◆ **ABOUT THIS EXERCISE**
Find the line with "ATOM 48 N N" and the line with "ATOM 50 C C" in the entries below; output exactly those two lines, every line between them, and no others.

◆ **DATA EXTRACT**
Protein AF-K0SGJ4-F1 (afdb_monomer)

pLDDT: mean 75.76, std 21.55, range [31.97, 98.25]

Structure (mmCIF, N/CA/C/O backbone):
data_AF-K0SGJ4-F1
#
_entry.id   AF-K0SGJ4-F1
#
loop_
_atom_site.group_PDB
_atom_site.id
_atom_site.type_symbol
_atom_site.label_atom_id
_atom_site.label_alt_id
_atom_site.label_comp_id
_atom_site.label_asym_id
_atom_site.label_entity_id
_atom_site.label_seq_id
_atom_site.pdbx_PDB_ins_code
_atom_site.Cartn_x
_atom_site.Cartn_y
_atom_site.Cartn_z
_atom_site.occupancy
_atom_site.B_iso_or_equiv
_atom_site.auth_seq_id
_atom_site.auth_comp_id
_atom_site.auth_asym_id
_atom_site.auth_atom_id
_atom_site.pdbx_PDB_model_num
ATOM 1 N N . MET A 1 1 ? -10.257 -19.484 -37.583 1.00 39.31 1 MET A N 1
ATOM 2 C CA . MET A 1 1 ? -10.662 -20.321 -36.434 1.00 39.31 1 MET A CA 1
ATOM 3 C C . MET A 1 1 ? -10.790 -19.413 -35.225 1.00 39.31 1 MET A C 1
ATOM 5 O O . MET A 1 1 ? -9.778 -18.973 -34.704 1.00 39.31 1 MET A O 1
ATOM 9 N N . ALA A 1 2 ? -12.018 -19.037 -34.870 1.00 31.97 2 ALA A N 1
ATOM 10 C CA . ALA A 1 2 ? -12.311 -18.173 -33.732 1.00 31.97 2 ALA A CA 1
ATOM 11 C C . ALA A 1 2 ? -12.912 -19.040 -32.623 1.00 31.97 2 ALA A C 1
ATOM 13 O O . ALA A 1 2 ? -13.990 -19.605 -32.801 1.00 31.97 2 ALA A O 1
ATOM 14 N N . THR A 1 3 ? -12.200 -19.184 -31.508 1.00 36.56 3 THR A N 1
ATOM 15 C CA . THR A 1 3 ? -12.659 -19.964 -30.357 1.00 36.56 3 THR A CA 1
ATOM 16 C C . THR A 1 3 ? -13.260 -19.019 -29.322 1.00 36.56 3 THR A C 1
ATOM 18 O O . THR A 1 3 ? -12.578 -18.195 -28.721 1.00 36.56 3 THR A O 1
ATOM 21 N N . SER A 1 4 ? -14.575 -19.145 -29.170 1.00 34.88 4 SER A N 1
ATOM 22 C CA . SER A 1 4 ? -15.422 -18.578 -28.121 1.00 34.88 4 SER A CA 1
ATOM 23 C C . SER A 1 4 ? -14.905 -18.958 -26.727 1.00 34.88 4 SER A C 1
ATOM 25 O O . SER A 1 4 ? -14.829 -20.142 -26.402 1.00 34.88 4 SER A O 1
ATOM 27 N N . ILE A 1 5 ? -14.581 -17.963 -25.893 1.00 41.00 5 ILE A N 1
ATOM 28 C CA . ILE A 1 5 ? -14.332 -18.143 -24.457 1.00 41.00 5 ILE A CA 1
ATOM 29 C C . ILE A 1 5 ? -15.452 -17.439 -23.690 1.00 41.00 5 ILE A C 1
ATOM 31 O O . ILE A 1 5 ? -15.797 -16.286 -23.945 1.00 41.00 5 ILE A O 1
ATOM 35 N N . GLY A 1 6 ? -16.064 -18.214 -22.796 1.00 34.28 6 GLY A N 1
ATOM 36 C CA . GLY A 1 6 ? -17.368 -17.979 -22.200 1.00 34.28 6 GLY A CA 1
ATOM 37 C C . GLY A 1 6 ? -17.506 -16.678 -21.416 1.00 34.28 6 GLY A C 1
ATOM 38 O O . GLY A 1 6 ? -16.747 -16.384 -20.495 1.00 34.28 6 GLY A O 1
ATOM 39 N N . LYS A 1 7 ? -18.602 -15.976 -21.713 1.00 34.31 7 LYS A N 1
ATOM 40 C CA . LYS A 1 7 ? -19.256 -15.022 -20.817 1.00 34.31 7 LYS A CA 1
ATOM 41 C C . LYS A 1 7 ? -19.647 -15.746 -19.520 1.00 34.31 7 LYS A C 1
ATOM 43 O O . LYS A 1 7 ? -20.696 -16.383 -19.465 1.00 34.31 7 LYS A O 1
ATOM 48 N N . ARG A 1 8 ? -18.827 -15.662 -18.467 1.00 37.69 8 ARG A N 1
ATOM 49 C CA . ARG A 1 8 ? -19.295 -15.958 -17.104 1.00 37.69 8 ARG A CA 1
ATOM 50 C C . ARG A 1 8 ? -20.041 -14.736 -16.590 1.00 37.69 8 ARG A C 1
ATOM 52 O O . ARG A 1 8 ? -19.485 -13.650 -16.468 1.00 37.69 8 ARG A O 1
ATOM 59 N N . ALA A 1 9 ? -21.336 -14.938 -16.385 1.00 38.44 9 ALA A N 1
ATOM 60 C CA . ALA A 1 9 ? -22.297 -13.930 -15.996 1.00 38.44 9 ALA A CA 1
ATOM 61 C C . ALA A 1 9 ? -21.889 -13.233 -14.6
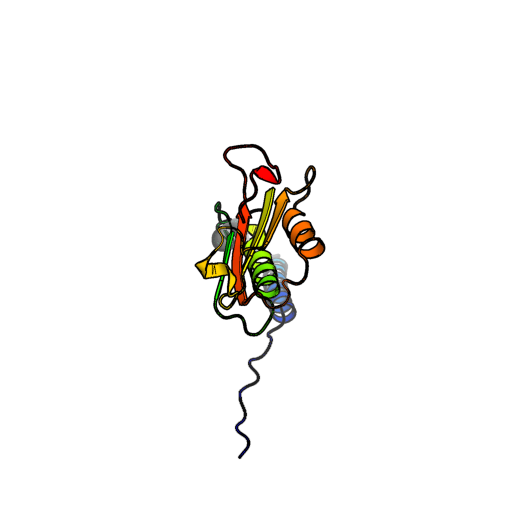90 1.00 38.44 9 ALA A C 1
ATOM 63 O O . ALA A 1 9 ? -21.785 -13.856 -13.633 1.00 38.44 9 ALA A O 1
ATOM 64 N N . PHE A 1 10 ? -21.732 -11.913 -14.779 1.00 35.22 10 PHE A N 1
ATOM 65 C CA . PHE A 1 10 ? -21.907 -10.993 -13.666 1.00 35.22 10 PHE A CA 1
ATOM 66 C C . PHE A 1 10 ? -23.337 -11.154 -13.130 1.00 35.22 10 PHE A C 1
ATOM 68 O O . PHE A 1 10 ? -24.270 -10.482 -13.565 1.00 35.22 10 PHE A O 1
ATOM 75 N N . LEU A 1 11 ? -23.528 -12.060 -12.172 1.00 39.25 11 LEU A N 1
ATOM 76 C CA . LEU A 1 11 ? -24.683 -12.008 -11.281 1.00 39.25 11 LEU A CA 1
ATOM 77 C C . LEU A 1 11 ? -24.463 -10.829 -10.332 1.00 39.25 11 LEU A C 1
ATOM 79 O O . LEU A 1 11 ? -23.862 -10.955 -9.263 1.00 39.25 11 LEU A O 1
ATOM 83 N N . SER A 1 12 ? -24.907 -9.667 -10.814 1.00 40.47 12 SER A N 1
ATOM 84 C CA . SER A 1 12 ? -24.955 -8.381 -10.126 1.00 40.47 12 SER A CA 1
ATOM 85 C C . SER A 1 12 ? -25.433 -8.544 -8.683 1.00 40.47 12 SER A C 1
ATOM 87 O O . SER A 1 12 ? -26.379 -9.292 -8.414 1.00 40.47 12 SER A O 1
ATOM 89 N N . ALA A 1 13 ? -24.813 -7.806 -7.759 1.00 44.97 13 ALA A N 1
ATOM 90 C CA . ALA A 1 13 ? -25.249 -7.671 -6.370 1.00 44.97 13 ALA A CA 1
ATOM 91 C C . ALA A 1 13 ? -26.755 -7.343 -6.248 1.00 44.97 13 ALA A C 1
ATOM 93 O O . ALA A 1 13 ? -27.391 -7.744 -5.274 1.00 44.97 13 ALA A O 1
ATOM 94 N N . ALA A 1 14 ? -27.349 -6.728 -7.279 1.00 40.94 14 ALA A N 1
ATOM 95 C CA . ALA A 1 14 ? -28.785 -6.485 -7.376 1.00 40.94 14 ALA A CA 1
ATOM 96 C C . ALA A 1 14 ? -29.626 -7.778 -7.379 1.00 40.94 14 ALA A C 1
ATOM 98 O O . ALA A 1 14 ? -30.661 -7.825 -6.720 1.00 40.94 14 ALA A O 1
ATOM 99 N N . SER A 1 15 ? -29.161 -8.855 -8.029 1.00 42.12 15 SER A N 1
ATOM 100 C CA . SER A 1 15 ? -29.874 -10.148 -8.057 1.00 42.12 15 SER A CA 1
ATOM 101 C C . SER A 1 15 ? -29.944 -10.811 -6.676 1.00 42.12 15 SER A C 1
ATOM 103 O O . SER A 1 15 ? -30.928 -11.468 -6.342 1.00 42.12 15 SER A O 1
ATOM 105 N N . ARG A 1 16 ? -28.928 -10.581 -5.831 1.00 45.56 16 ARG A N 1
ATOM 106 C CA . ARG A 1 16 ? -28.876 -11.102 -4.456 1.00 45.56 16 ARG A CA 1
ATOM 107 C C . ARG A 1 16 ? -29.681 -10.235 -3.492 1.00 45.56 16 ARG A C 1
ATOM 109 O O . ARG A 1 16 ? -30.359 -10.780 -2.629 1.00 45.56 16 ARG A O 1
ATOM 116 N N . ALA A 1 17 ? -29.682 -8.916 -3.688 1.00 43.88 17 ALA A N 1
ATOM 117 C CA . ALA A 1 17 ? -30.558 -8.005 -2.954 1.00 43.88 17 ALA A CA 1
ATOM 118 C C . ALA A 1 17 ? -32.046 -8.290 -3.242 1.00 43.88 17 ALA A C 1
ATOM 120 O O . ALA A 1 17 ? -32.863 -8.285 -2.323 1.00 43.88 17 ALA A O 1
ATOM 121 N N . GLN A 1 18 ? -32.397 -8.624 -4.492 1.00 42.34 18 GLN A N 1
ATOM 122 C CA . GLN A 1 18 ? -33.749 -9.070 -4.847 1.00 42.34 18 GLN A CA 1
ATOM 123 C C . GLN A 1 18 ? -34.114 -10.405 -4.189 1.00 42.34 18 GLN A C 1
ATOM 125 O O . GLN A 1 18 ? -35.199 -10.496 -3.622 1.00 42.34 18 GLN A O 1
ATOM 130 N N . ALA A 1 19 ? -33.204 -11.389 -4.171 1.00 45.25 19 ALA A N 1
ATOM 131 C CA . ALA A 1 19 ? -33.426 -12.666 -3.486 1.00 45.25 19 ALA A CA 1
ATOM 132 C C . ALA A 1 19 ? -33.640 -12.498 -1.964 1.00 45.25 19 ALA A C 1
ATOM 134 O O . ALA A 1 19 ? -34.506 -13.155 -1.382 1.00 45.25 19 ALA A O 1
ATOM 135 N N . GLN A 1 20 ? -32.908 -11.574 -1.330 1.00 47.47 20 GLN A N 1
ATOM 136 C CA . GLN A 1 20 ? -33.072 -11.226 0.088 1.00 47.47 20 GLN A CA 1
ATOM 137 C C . GLN A 1 20 ? -34.358 -10.429 0.366 1.00 47.47 20 GLN A C 1
ATOM 139 O O . GLN A 1 20 ? -35.004 -10.629 1.390 1.00 47.47 20 GLN A O 1
ATOM 144 N N . SER A 1 21 ? -34.785 -9.561 -0.555 1.00 43.81 21 SER A N 1
ATOM 145 C CA . SER A 1 21 ? -36.061 -8.844 -0.436 1.00 43.81 21 SER A CA 1
ATOM 146 C C . SER A 1 21 ? -37.265 -9.788 -0.558 1.00 43.81 21 SER A C 1
ATOM 148 O O . SER A 1 21 ? -38.248 -9.637 0.172 1.00 43.81 21 SER A O 1
ATOM 150 N N . SER A 1 22 ? -37.179 -10.806 -1.424 1.00 45.22 22 SER A N 1
ATOM 151 C CA . SER A 1 22 ? -38.230 -11.819 -1.581 1.00 45.22 22 SER A CA 1
ATOM 152 C C . SER A 1 22 ? -38.377 -12.742 -0.368 1.00 45.22 22 SER A C 1
ATOM 154 O O . SER A 1 22 ? -39.504 -13.088 -0.020 1.00 45.22 22 SER A O 1
ATOM 156 N N . SER A 1 23 ? -37.289 -13.098 0.324 1.00 47.78 23 SER A N 1
ATOM 157 C CA . SER A 1 23 ? -37.358 -13.934 1.532 1.00 47.78 23 SER A CA 1
ATOM 158 C C . SER A 1 23 ? -37.884 -13.169 2.752 1.00 47.78 23 SER A C 1
ATOM 160 O O . SER A 1 23 ? -38.659 -13.724 3.530 1.00 47.78 23 SER A O 1
ATOM 162 N N . ILE A 1 24 ? -37.560 -11.877 2.881 1.00 49.56 24 ILE A N 1
ATOM 163 C CA . ILE A 1 24 ? -38.110 -11.009 3.938 1.00 49.56 24 ILE A CA 1
ATOM 164 C C . ILE A 1 24 ? -39.609 -10.759 3.718 1.00 49.56 24 ILE A C 1
ATOM 166 O O . ILE A 1 24 ? -40.382 -10.815 4.674 1.00 49.56 24 ILE A O 1
ATOM 170 N N . ARG A 1 25 ? -40.049 -10.555 2.465 1.00 45.44 25 ARG A N 1
ATOM 171 C CA . ARG A 1 25 ? -41.485 -10.457 2.137 1.00 45.44 25 ARG A CA 1
ATOM 172 C C . ARG A 1 25 ? -42.236 -11.769 2.368 1.00 45.44 25 ARG A C 1
ATOM 174 O O . ARG A 1 25 ? -43.394 -11.735 2.779 1.00 45.44 25 ARG A O 1
ATOM 181 N N . ALA A 1 26 ? -41.600 -12.916 2.132 1.00 48.78 26 ALA A N 1
ATOM 182 C CA . ALA A 1 26 ? -42.204 -14.214 2.422 1.00 48.78 26 ALA A CA 1
ATOM 183 C C . ALA A 1 26 ? -42.408 -14.410 3.936 1.00 48.78 26 ALA A C 1
ATOM 185 O O . ALA A 1 26 ? -43.492 -14.800 4.362 1.00 48.78 26 ALA A O 1
ATOM 186 N N . ALA A 1 27 ? -41.414 -14.044 4.753 1.00 48.62 27 ALA A N 1
ATOM 187 C CA . ALA A 1 27 ? -41.506 -14.109 6.211 1.00 48.62 27 ALA A CA 1
ATOM 188 C C . ALA A 1 27 ? -42.571 -13.156 6.793 1.00 48.62 27 ALA A C 1
ATOM 190 O O . ALA A 1 27 ? -43.297 -13.533 7.711 1.00 48.62 27 ALA A O 1
ATOM 191 N N . SER A 1 28 ? -42.720 -11.947 6.237 1.00 47.25 28 SER A N 1
ATOM 192 C CA . SER A 1 28 ? -43.746 -10.995 6.686 1.00 47.25 28 SER A CA 1
ATOM 193 C C . SER A 1 28 ? -45.166 -11.347 6.223 1.00 47.25 28 SER A C 1
ATOM 195 O O . SER A 1 28 ? -46.123 -11.011 6.915 1.00 47.25 28 SER A O 1
ATOM 197 N N . THR A 1 29 ? -45.318 -12.062 5.102 1.00 46.56 29 THR A N 1
ATOM 198 C CA . THR A 1 29 ? -46.626 -12.552 4.618 1.00 46.56 29 THR A CA 1
ATOM 199 C C . THR A 1 29 ? -47.128 -13.741 5.444 1.00 46.56 29 THR A C 1
ATOM 201 O O . THR A 1 29 ? -48.320 -13.847 5.711 1.00 46.56 29 THR A O 1
ATOM 204 N N . ILE A 1 30 ? -46.226 -14.605 5.923 1.00 50.69 30 ILE A N 1
ATOM 205 C CA . ILE A 1 30 ? -46.582 -15.703 6.840 1.00 50.69 30 ILE A CA 1
ATOM 206 C C . ILE A 1 30 ? -47.084 -15.145 8.184 1.00 50.69 30 ILE A C 1
ATOM 208 O O . ILE A 1 30 ? -48.030 -15.675 8.763 1.00 50.69 30 ILE A O 1
ATOM 212 N N . ALA A 1 31 ? -46.516 -14.026 8.645 1.00 47.75 31 ALA A N 1
ATOM 213 C CA . ALA A 1 31 ? -46.917 -13.377 9.891 1.00 47.75 31 ALA A CA 1
ATOM 214 C C . ALA A 1 31 ? -48.305 -12.702 9.834 1.00 47.75 31 ALA A C 1
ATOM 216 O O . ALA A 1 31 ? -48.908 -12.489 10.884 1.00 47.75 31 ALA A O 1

◆ **RESULT**
ATOM 48 N N . ARG A 1 8 ? -18.827 -15.662 -18.467 1.00 37.69 8 ARG A N 1
ATOM 49 C CA . ARG A 1 8 ? -19.295 -15.958 -17.104 1.00 37.69 8 ARG A CA 1
ATOM 50 C C . ARG A 1 8 ? -20.041 -14.736 -16.590 1.00 37.69 8 ARG A C 1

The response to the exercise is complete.